In William Golding's Lord of the Flies, Simon is the character who is closest to understanding that the "beast" the rest of the boys fear is actually them. After he makes the discovery, he tries to tell the others. Unfortunately, his timing is awful, and he crawls (because he is weak at the time) into a chanting circle of all the other boys who are reenacting their latest successful pig killing. It is dark and stormy on top of the mountain, and the boys are all (even Ralph and Piggy) caught up in the frenzy and kill Simon as if he were a pig they had surrounded at a hunt.
Your question implies that none of the boys are aware of the significance of having helped murder Simon, one of their own; in fact, it seems clear that at least some of them are quite aware of what they did and what it means. Ralph, in particular, knows.
The morning after the incident, Ralph and Piggy wake up on the beach and do not even mention what happened to Simon for quite a long time. Finally Ralph broaches the subject but Piggy does not want to discuss it. Finally Ralph speaks the word he has been thinking:
“That was murder.”
“You stop it!” said Piggy, shrilly. “What good’re you doing talking like that?”
He jumped to his feet and stood over Ralph.
“It was dark.
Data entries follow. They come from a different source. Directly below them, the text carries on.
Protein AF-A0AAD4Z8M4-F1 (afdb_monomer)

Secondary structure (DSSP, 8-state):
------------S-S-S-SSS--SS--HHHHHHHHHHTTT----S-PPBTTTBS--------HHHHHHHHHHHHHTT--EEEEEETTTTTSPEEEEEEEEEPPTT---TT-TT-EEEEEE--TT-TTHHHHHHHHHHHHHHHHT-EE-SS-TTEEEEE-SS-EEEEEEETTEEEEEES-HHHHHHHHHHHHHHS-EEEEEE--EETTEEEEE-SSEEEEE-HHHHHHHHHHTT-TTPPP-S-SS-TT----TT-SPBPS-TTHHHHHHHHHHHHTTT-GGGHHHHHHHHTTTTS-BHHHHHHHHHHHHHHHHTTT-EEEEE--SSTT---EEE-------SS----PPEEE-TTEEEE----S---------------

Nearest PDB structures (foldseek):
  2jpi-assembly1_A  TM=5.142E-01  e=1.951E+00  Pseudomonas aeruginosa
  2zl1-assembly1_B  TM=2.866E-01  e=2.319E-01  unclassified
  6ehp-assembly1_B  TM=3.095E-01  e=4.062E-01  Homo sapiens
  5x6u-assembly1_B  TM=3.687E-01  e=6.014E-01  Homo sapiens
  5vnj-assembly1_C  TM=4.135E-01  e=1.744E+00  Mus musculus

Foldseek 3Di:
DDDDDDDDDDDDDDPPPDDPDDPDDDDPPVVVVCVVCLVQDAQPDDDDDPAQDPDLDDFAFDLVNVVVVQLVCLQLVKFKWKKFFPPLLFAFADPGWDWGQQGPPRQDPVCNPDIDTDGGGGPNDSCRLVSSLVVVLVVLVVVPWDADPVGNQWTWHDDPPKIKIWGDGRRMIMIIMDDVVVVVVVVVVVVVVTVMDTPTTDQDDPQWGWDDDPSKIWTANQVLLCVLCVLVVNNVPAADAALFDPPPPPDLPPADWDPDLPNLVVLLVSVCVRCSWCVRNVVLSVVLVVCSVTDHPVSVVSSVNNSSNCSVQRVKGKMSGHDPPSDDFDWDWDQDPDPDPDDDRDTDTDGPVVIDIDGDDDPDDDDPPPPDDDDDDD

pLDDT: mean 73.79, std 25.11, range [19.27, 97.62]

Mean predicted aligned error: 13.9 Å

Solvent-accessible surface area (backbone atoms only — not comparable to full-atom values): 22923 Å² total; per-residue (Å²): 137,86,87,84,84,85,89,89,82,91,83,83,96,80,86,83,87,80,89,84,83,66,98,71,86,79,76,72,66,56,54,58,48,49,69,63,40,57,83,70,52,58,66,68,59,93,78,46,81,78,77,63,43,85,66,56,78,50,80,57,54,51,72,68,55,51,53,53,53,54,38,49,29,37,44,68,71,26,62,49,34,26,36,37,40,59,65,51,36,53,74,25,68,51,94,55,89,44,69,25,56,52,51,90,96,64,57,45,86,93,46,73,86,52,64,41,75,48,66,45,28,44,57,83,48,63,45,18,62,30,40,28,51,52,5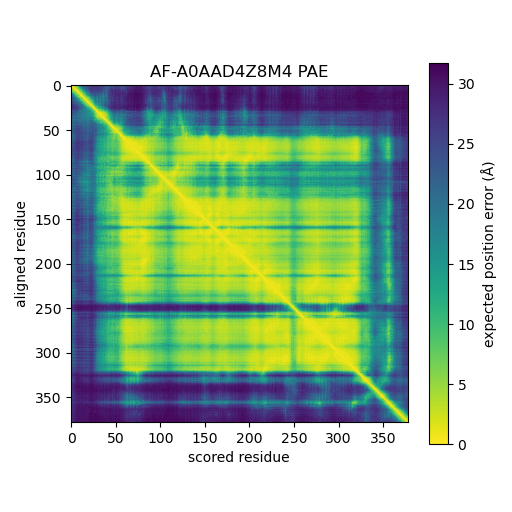6,52,51,54,50,42,48,74,78,57,33,42,72,39,94,89,40,81,23,33,33,41,32,70,62,101,88,41,45,38,42,37,38,36,44,86,46,41,33,43,39,34,34,75,41,68,70,61,50,52,53,48,52,51,56,48,43,73,79,38,63,57,44,82,66,48,64,56,46,71,58,93,69,33,38,41,46,81,53,98,62,31,38,37,32,25,39,52,70,54,54,52,54,52,26,52,77,67,75,42,71,88,55,73,57,44,94,48,47,62,67,98,77,75,80,72,54,103,74,55,63,55,70,46,93,70,60,69,62,55,54,53,50,50,54,51,49,56,61,45,34,78,39,37,60,88,39,39,66,49,45,55,59,60,55,75,38,68,89,70,47,22,53,52,55,50,52,51,54,49,42,34,51,23,16,49,65,58,47,65,74,34,18,33,32,28,34,47,46,90,68,83,79,74,80,53,75,56,78,67,83,71,84,72,88,50,104,60,94,67,92,72,78,66,82,54,80,45,62,58,50,44,80,51,66,82,86,64,94,88,67,84,81,79,75,84,68,83,77,79,86,80,90,130

Sequence (378 aa):
MLYFANEHSFLSPLLLIKMQSTANGYSRSNDALMDQLKHVLSPKGHQQSGINYFHSFSPVVKSTTIRTILSIAVSCGCGIWQLDVKNAFIHCYLSEAVFMQQPSGFANPLRPTHVCKLHKTIYGLKQAPRAWFKRFSAFQLQVGFIESRFDSSLFMYRDCLHVMILLLYVDDIVLTGSNPSQLFAFIHALSIEFKVKDLGRLYYFLGIEVSHLKDSIHLTQNKYTLDLLWKSNLLECKPVSTPLASQTSASCTDGSPLTDPTLYPQLVSGLQYLTITHPDIAYAVQHVSQFMSSPSDTHLEAVKHILHYLKGTLGHGLSLCHSNDSSLLIAYSDGQGVQTLVDQLQGSVSFWDPISFHGVPRNNVQCLDLASKPNTVL

Radius of gyration: 25.52 Å; Cα contacts (8 Å, |Δi|>4): 492; chains: 1; bounding box: 50×82×66 Å

Organism: Prunus dulcis (NCBI:txid3755)

Structure (mmCIF, N/CA/C/O backbone):
data_AF-A0AAD4Z8M4-F1
#
_entry.id   AF-A0AAD4Z8M4-F1
#
loop_
_atom_site.group_PDB
_atom_site.id
_atom_site.type_symbol
_atom_site.label_atom_id
_atom_site.label_alt_id
_atom_site.label_comp_id
_atom_site.label_asym_id
_atom_site.label_entity_id
_atom_site.label_seq_id
_atom_site.pdbx_PDB_ins_code
_atom_site.Cartn_x
_atom_site.Cartn_y
_atom_site.Cartn_z
_atom_site.occupancy
_atom_site.B_iso_or_equiv
_atom_site.auth_s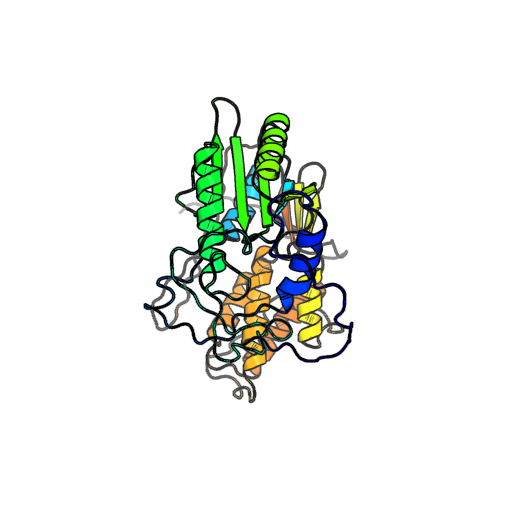eq_id
_atom_site.auth_comp_id
_atom_site.auth_asym_id
_atom_site.auth_atom_id
_atom_site.pdbx_PDB_model_num
ATOM 1 N N . MET A 1 1 ? 8.200 -16.598 -9.488 1.00 22.09 1 MET A N 1
ATOM 2 C CA . MET A 1 1 ? 9.093 -17.702 -9.082 1.00 22.09 1 MET A CA 1
ATOM 3 C C . MET A 1 1 ? 10.119 -17.083 -8.137 1.00 22.09 1 MET A C 1
ATOM 5 O O . MET A 1 1 ? 10.971 -16.347 -8.606 1.00 22.09 1 MET A O 1
ATOM 9 N N . LEU A 1 2 ? 9.929 -17.198 -6.818 1.00 21.64 2 LEU A N 1
ATOM 10 C CA . LEU A 1 2 ? 10.808 -16.565 -5.824 1.00 21.64 2 LEU A CA 1
ATOM 11 C C . LEU A 1 2 ? 11.871 -17.581 -5.396 1.00 21.64 2 LEU A C 1
ATOM 13 O O . LEU A 1 2 ? 11.550 -18.575 -4.749 1.00 21.64 2 LEU A O 1
ATOM 17 N N . TYR A 1 3 ? 13.110 -17.333 -5.812 1.00 19.27 3 TYR A N 1
ATOM 18 C CA . TYR A 1 3 ? 14.306 -18.017 -5.331 1.00 19.27 3 TYR A CA 1
ATOM 19 C C . TYR A 1 3 ? 14.646 -17.509 -3.924 1.00 19.27 3 TYR A C 1
ATOM 21 O O . TYR A 1 3 ? 14.800 -16.306 -3.729 1.00 19.27 3 TYR A O 1
ATOM 29 N N . PHE A 1 4 ? 14.824 -18.419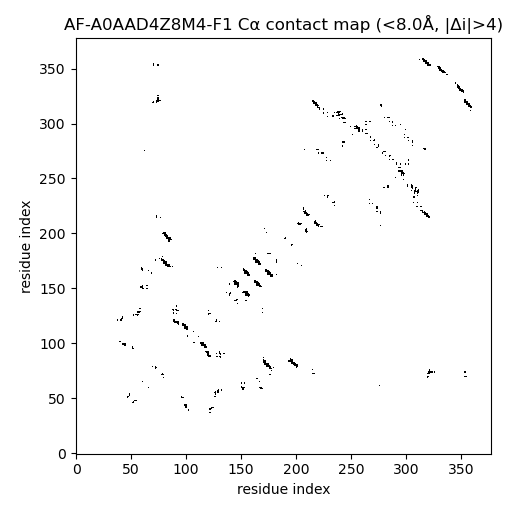 -2.968 1.00 23.44 4 PHE A N 1
ATOM 30 C CA . PHE A 1 4 ? 15.643 -18.177 -1.781 1.00 23.44 4 PHE A CA 1
ATOM 31 C C . PHE A 1 4 ? 16.750 -19.225 -1.773 1.00 23.44 4 PHE A C 1
ATOM 33 O O . PHE A 1 4 ? 16.475 -20.424 -1.777 1.00 23.44 4 PHE A O 1
ATOM 40 N N . ALA A 1 5 ? 17.992 -18.752 -1.825 1.00 21.11 5 ALA A N 1
ATOM 41 C CA . ALA A 1 5 ? 19.191 -19.565 -1.766 1.00 21.11 5 ALA A CA 1
ATOM 42 C C . ALA A 1 5 ? 19.807 -19.534 -0.359 1.00 21.11 5 ALA A C 1
ATOM 44 O O . ALA A 1 5 ? 19.855 -18.490 0.289 1.00 21.11 5 ALA A O 1
ATOM 45 N N . ASN A 1 6 ? 20.351 -20.700 -0.020 1.00 22.45 6 ASN A N 1
ATOM 46 C CA . ASN A 1 6 ? 21.411 -21.036 0.927 1.00 22.45 6 ASN A CA 1
ATOM 47 C C . ASN A 1 6 ? 21.104 -21.332 2.406 1.00 22.45 6 ASN A C 1
ATOM 49 O O . ASN A 1 6 ? 20.689 -20.503 3.211 1.00 22.45 6 ASN A O 1
ATOM 53 N N . GLU A 1 7 ? 21.421 -22.597 2.696 1.00 24.86 7 GLU A N 1
ATOM 54 C CA . GLU A 1 7 ? 21.532 -23.325 3.947 1.00 24.86 7 GLU A CA 1
ATOM 55 C C . GLU A 1 7 ? 22.752 -22.886 4.772 1.00 24.86 7 GLU A C 1
ATOM 57 O O . GLU A 1 7 ? 23.813 -22.601 4.223 1.00 24.86 7 GLU A O 1
ATOM 62 N N . HIS A 1 8 ? 22.588 -22.898 6.098 1.00 23.16 8 HIS A N 1
ATOM 63 C CA . HIS A 1 8 ? 23.414 -23.604 7.094 1.00 23.16 8 HIS A CA 1
ATOM 64 C C . HIS A 1 8 ? 23.455 -22.831 8.419 1.00 23.16 8 HIS A C 1
ATOM 66 O O . HIS A 1 8 ? 24.109 -21.804 8.557 1.00 23.16 8 HIS A O 1
ATOM 72 N N . SER A 1 9 ? 22.810 -23.383 9.444 1.00 23.20 9 SER A N 1
ATOM 73 C CA . SER A 1 9 ? 23.362 -23.421 10.804 1.00 23.20 9 SER A CA 1
ATOM 74 C C . SER A 1 9 ? 22.573 -24.428 11.639 1.00 23.20 9 SER A C 1
ATOM 76 O O . SER A 1 9 ? 21.354 -24.366 11.775 1.00 23.20 9 SER A O 1
ATOM 78 N N . PHE A 1 10 ? 23.311 -25.418 12.129 1.00 25.98 10 PHE A N 1
ATOM 79 C CA . PHE A 1 10 ? 22.868 -26.503 12.990 1.00 25.98 10 PHE A CA 1
ATOM 80 C C . PHE A 1 10 ? 22.479 -25.984 14.379 1.00 25.98 10 PHE A C 1
ATOM 82 O O . PHE A 1 10 ? 23.273 -25.290 15.007 1.00 25.98 10 PHE A O 1
ATOM 89 N N . LEU A 1 11 ? 21.343 -26.443 14.912 1.00 23.89 11 LEU A N 1
ATOM 90 C CA . LEU A 1 11 ? 21.162 -26.661 16.3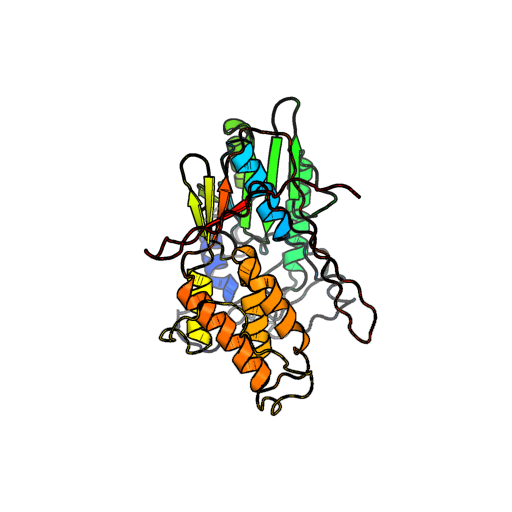50 1.00 23.89 11 LEU A CA 1
ATOM 91 C C . LEU A 1 11 ? 20.481 -28.019 16.576 1.00 23.89 11 LEU A C 1
ATOM 93 O O . LEU A 1 11 ? 19.580 -28.420 15.842 1.00 23.89 11 LEU A O 1
ATOM 97 N N . SER A 1 12 ? 21.019 -28.749 17.550 1.00 24.53 12 SER A N 1
ATOM 98 C CA . SER A 1 12 ? 20.896 -30.187 17.794 1.00 24.53 12 SER A CA 1
ATOM 99 C C . SER A 1 12 ? 19.635 -30.602 18.593 1.00 24.53 12 SER A C 1
ATOM 101 O O . SER A 1 12 ? 18.987 -29.767 19.224 1.00 24.53 12 SER A O 1
ATOM 103 N N . PRO A 1 13 ? 19.253 -31.900 18.572 1.00 27.58 13 PRO A N 1
ATOM 104 C CA . PRO A 1 13 ? 17.863 -32.351 18.704 1.00 27.58 13 PRO A CA 1
ATOM 105 C C . PRO A 1 13 ? 17.524 -33.020 20.053 1.00 27.58 13 PRO A C 1
ATOM 107 O O . PRO A 1 13 ? 17.202 -34.205 20.094 1.00 27.58 13 PRO A O 1
ATOM 110 N N . LEU A 1 14 ? 17.560 -32.284 21.171 1.00 25.80 14 LEU A N 1
ATOM 111 C CA . LEU A 1 14 ? 17.319 -32.888 22.501 1.00 25.80 14 LEU A CA 1
ATOM 112 C C . LEU A 1 14 ? 16.301 -32.184 23.413 1.00 25.80 14 LEU A C 1
ATOM 114 O O . LEU A 1 14 ? 16.157 -32.575 24.566 1.00 25.80 14 LEU A O 1
ATOM 118 N N . LEU A 1 15 ? 15.511 -31.229 22.907 1.00 26.17 15 LEU A N 1
ATOM 119 C CA . LEU A 1 15 ? 14.450 -30.572 23.698 1.00 26.17 15 LEU A CA 1
ATOM 120 C C . LEU A 1 15 ? 13.009 -30.867 23.233 1.00 26.17 15 LEU A C 1
ATOM 122 O O . LEU A 1 15 ? 12.071 -30.181 23.627 1.00 26.17 15 LEU A O 1
ATOM 126 N N . LEU A 1 16 ? 12.818 -31.892 22.398 1.00 31.30 16 LEU A N 1
ATOM 127 C CA . LEU A 1 16 ? 11.566 -32.167 21.672 1.00 31.30 16 LEU A CA 1
ATOM 128 C C . LEU A 1 16 ? 10.740 -33.336 22.242 1.00 31.30 16 LEU A C 1
ATOM 130 O O . LEU A 1 16 ? 9.915 -33.924 21.549 1.00 31.30 16 LEU A O 1
ATOM 134 N N . ILE A 1 17 ? 10.917 -33.655 23.528 1.00 28.05 17 ILE A N 1
ATOM 135 C CA . ILE A 1 17 ? 10.092 -34.632 24.255 1.00 28.05 17 ILE A CA 1
ATOM 136 C C . ILE A 1 17 ? 9.185 -33.879 25.236 1.00 28.05 17 ILE A C 1
ATOM 138 O O . ILE A 1 17 ? 9.497 -33.785 26.418 1.00 28.05 17 ILE A O 1
ATOM 142 N N . LYS A 1 18 ? 8.090 -33.301 24.722 1.00 25.20 18 LYS A N 1
ATOM 143 C CA . LYS A 1 18 ? 6.793 -33.048 25.404 1.00 25.20 18 LYS A CA 1
ATOM 144 C C . LYS A 1 18 ? 5.988 -31.997 24.631 1.00 25.20 18 LYS A C 1
ATOM 146 O O . LYS A 1 18 ? 5.934 -30.842 25.027 1.00 25.20 18 LYS A O 1
ATOM 151 N N . MET A 1 19 ? 5.318 -32.378 23.543 1.00 30.75 19 MET A N 1
ATOM 152 C CA . MET A 1 19 ? 4.256 -31.523 22.975 1.00 30.75 19 MET A CA 1
ATOM 153 C C . MET A 1 19 ? 2.968 -32.255 22.591 1.00 30.75 19 MET A C 1
ATOM 155 O O . MET A 1 19 ? 2.129 -31.680 21.908 1.00 30.75 19 MET A O 1
ATOM 159 N N . GLN A 1 20 ? 2.742 -33.483 23.079 1.00 29.52 20 GLN A N 1
ATOM 160 C CA . GLN A 1 20 ? 1.452 -34.165 22.877 1.00 29.52 20 GLN A CA 1
ATOM 161 C C . GLN A 1 20 ? 0.913 -34.974 24.073 1.00 29.52 20 GLN A C 1
ATOM 163 O O . GLN A 1 20 ? 0.020 -35.787 23.873 1.00 29.52 20 GLN A O 1
ATOM 168 N N . SER A 1 21 ? 1.357 -34.745 25.321 1.00 25.19 21 SER A N 1
ATOM 169 C CA . SER A 1 21 ? 0.724 -35.427 26.477 1.00 25.19 21 SER A CA 1
ATOM 170 C C . SER A 1 21 ? 0.165 -34.550 27.595 1.00 25.19 21 SER A C 1
ATOM 172 O O . SER A 1 21 ? -0.354 -35.100 28.560 1.00 25.19 21 SER A O 1
ATOM 174 N N . THR A 1 22 ? 0.174 -33.222 27.493 1.00 25.86 22 THR A N 1
ATOM 175 C CA . THR A 1 22 ? -0.496 -32.385 28.502 1.00 25.86 22 THR A CA 1
ATOM 176 C C . THR A 1 22 ? -1.234 -31.232 27.846 1.00 25.86 22 THR A C 1
ATOM 178 O O . THR A 1 22 ? -0.708 -30.136 27.666 1.00 25.86 22 THR A O 1
ATOM 181 N N . ALA A 1 23 ? -2.498 -31.494 27.514 1.00 36.34 23 ALA A N 1
ATOM 182 C CA . ALA A 1 23 ? -3.539 -30.484 27.569 1.00 36.34 23 ALA A CA 1
ATOM 183 C C . ALA A 1 23 ? -3.646 -30.014 29.031 1.00 36.34 23 ALA A C 1
ATOM 185 O O . ALA A 1 23 ? -4.310 -30.666 29.826 1.00 36.34 23 ALA A O 1
ATOM 186 N N . ASN A 1 24 ? -2.855 -29.000 29.399 1.00 31.66 24 ASN A N 1
ATOM 187 C CA . ASN A 1 24 ? -3.074 -28.021 30.474 1.00 31.66 24 ASN A CA 1
ATOM 188 C C . ASN A 1 24 ? -1.744 -27.333 30.825 1.00 31.66 24 ASN A C 1
ATOM 190 O O . ASN A 1 24 ? -0.836 -27.958 31.367 1.00 31.66 24 ASN A O 1
ATOM 194 N N . GLY A 1 25 ? -1.671 -26.025 30.561 1.00 35.59 25 GLY A N 1
ATOM 195 C CA . GLY A 1 25 ? -0.634 -25.123 31.076 1.00 35.59 25 GLY A CA 1
ATOM 196 C C . GLY A 1 25 ? 0.585 -24.911 30.166 1.00 35.59 25 GLY A C 1
ATOM 197 O O . GLY A 1 25 ? 1.160 -25.864 29.661 1.00 35.59 25 GLY A O 1
ATOM 198 N N . TYR A 1 26 ? 1.002 -23.640 30.058 1.00 30.58 26 TYR A N 1
ATOM 199 C CA . TYR A 1 26 ? 2.187 -23.068 29.379 1.00 30.58 26 TYR A CA 1
ATOM 200 C C . TYR A 1 26 ? 2.023 -22.600 27.918 1.00 30.58 26 TYR A C 1
ATOM 202 O O . TYR A 1 26 ? 2.343 -23.301 26.966 1.00 30.58 26 TYR A O 1
ATOM 210 N N . SER A 1 27 ? 1.614 -21.331 27.749 1.00 40.34 27 SER A N 1
ATOM 211 C CA . SER A 1 27 ? 1.405 -20.671 26.446 1.00 40.34 27 SER A CA 1
ATOM 212 C C . SER A 1 27 ? 2.625 -19.939 25.855 1.00 40.34 27 SER A C 1
ATOM 214 O O . SER A 1 27 ? 2.599 -19.582 24.685 1.00 40.34 27 SER A O 1
ATOM 216 N N . ARG A 1 28 ? 3.725 -19.728 26.598 1.00 31.81 28 ARG A N 1
ATOM 217 C CA . ARG A 1 28 ? 4.871 -18.924 26.102 1.00 31.81 28 ARG A CA 1
ATOM 218 C C . ARG A 1 28 ? 5.893 -19.689 25.250 1.00 31.81 28 ARG A C 1
ATOM 220 O O . ARG A 1 28 ? 6.515 -19.083 24.385 1.00 31.81 28 ARG A O 1
ATOM 227 N N . SER A 1 29 ? 6.070 -20.995 25.469 1.00 38.75 29 SER A N 1
ATOM 228 C CA . SER A 1 29 ? 7.076 -21.799 24.747 1.00 38.75 29 SER A CA 1
ATOM 229 C C . SER A 1 29 ? 6.648 -22.170 23.323 1.00 38.75 29 SER A C 1
ATOM 231 O O . SER A 1 29 ? 7.500 -22.367 22.460 1.00 38.75 29 SER A O 1
ATOM 233 N N . ASN A 1 30 ? 5.340 -22.265 23.071 1.00 45.78 30 ASN A N 1
ATOM 234 C CA . ASN A 1 30 ? 4.802 -22.679 21.772 1.00 45.78 30 ASN A CA 1
ATOM 235 C C . ASN A 1 30 ? 4.896 -21.547 20.748 1.00 45.78 30 ASN A C 1
ATOM 237 O O . ASN A 1 30 ? 5.232 -21.793 19.596 1.00 45.78 30 ASN A O 1
ATOM 241 N N . ASP A 1 31 ? 4.671 -20.305 21.176 1.00 44.12 31 ASP A N 1
ATOM 242 C CA . ASP A 1 31 ? 4.728 -19.132 20.304 1.00 44.12 31 ASP A CA 1
ATOM 243 C C . ASP A 1 31 ? 6.133 -18.891 19.740 1.00 44.12 31 ASP A C 1
ATOM 245 O O . ASP A 1 31 ? 6.279 -18.644 18.547 1.00 44.12 31 ASP A O 1
ATOM 249 N N . ALA A 1 32 ? 7.170 -19.027 20.575 1.00 44.69 32 ALA A N 1
ATOM 250 C CA . ALA A 1 32 ? 8.560 -18.875 20.146 1.00 44.69 32 ALA A CA 1
ATOM 251 C C . ALA A 1 32 ? 8.994 -19.991 19.178 1.00 44.69 32 ALA A C 1
ATOM 253 O O . ALA A 1 32 ? 9.697 -19.730 18.204 1.00 44.69 32 ALA A O 1
ATOM 254 N N . LEU A 1 33 ? 8.531 -21.225 19.410 1.00 43.25 33 LEU A N 1
ATOM 255 C CA . LEU A 1 33 ? 8.784 -22.360 18.522 1.00 43.25 33 LEU A CA 1
ATOM 256 C C . LEU A 1 33 ? 8.049 -22.198 17.179 1.00 43.25 33 LEU A C 1
ATOM 258 O O . LEU A 1 33 ? 8.619 -22.475 16.129 1.00 43.25 33 LEU A O 1
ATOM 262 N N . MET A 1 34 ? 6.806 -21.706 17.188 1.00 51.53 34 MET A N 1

There was that—that bloody dance. There was lightning and thunder and rain. We was scared!”
“I wasn’t scared,” said Ralph slowly, “I was—I don’t know what I was.”
“We was scared!” said Piggy excitedly. “Anything might have happened. It wasn’t—what you said.”
Samneric are also obviously ashamed (because they are aware) of what happened last night, but they insist that they were not even there--despite the fact that all of them know this is a lie.
Piggy is the intellectual, and Golding says he was "searching for a formula" to excuse or justify what happened to Simon. Nothing Piggy tries works with Ralph; he is perfectly aware that he and Piggy helped murder their friend.
“It was an accident,” said Piggy suddenly, “that’s what it was. An accident.” His voice shrilled again. “Coming in the dark—he hadn’t no business crawling like that out of the dark. He was batty. He asked for it.” He gesticulated widely again. “It was an accident.”
Ralph is still unmoved but says that he is now "frightened. Of us." He wants to go home, afraid of what they are all becoming. Perhaps the other boys are in denial or do not even realize exactly what happened to Simon, but Ralph knows and he understands that Simon's death means others may be killed--and of course he knows that he and Piggy will be the next targets.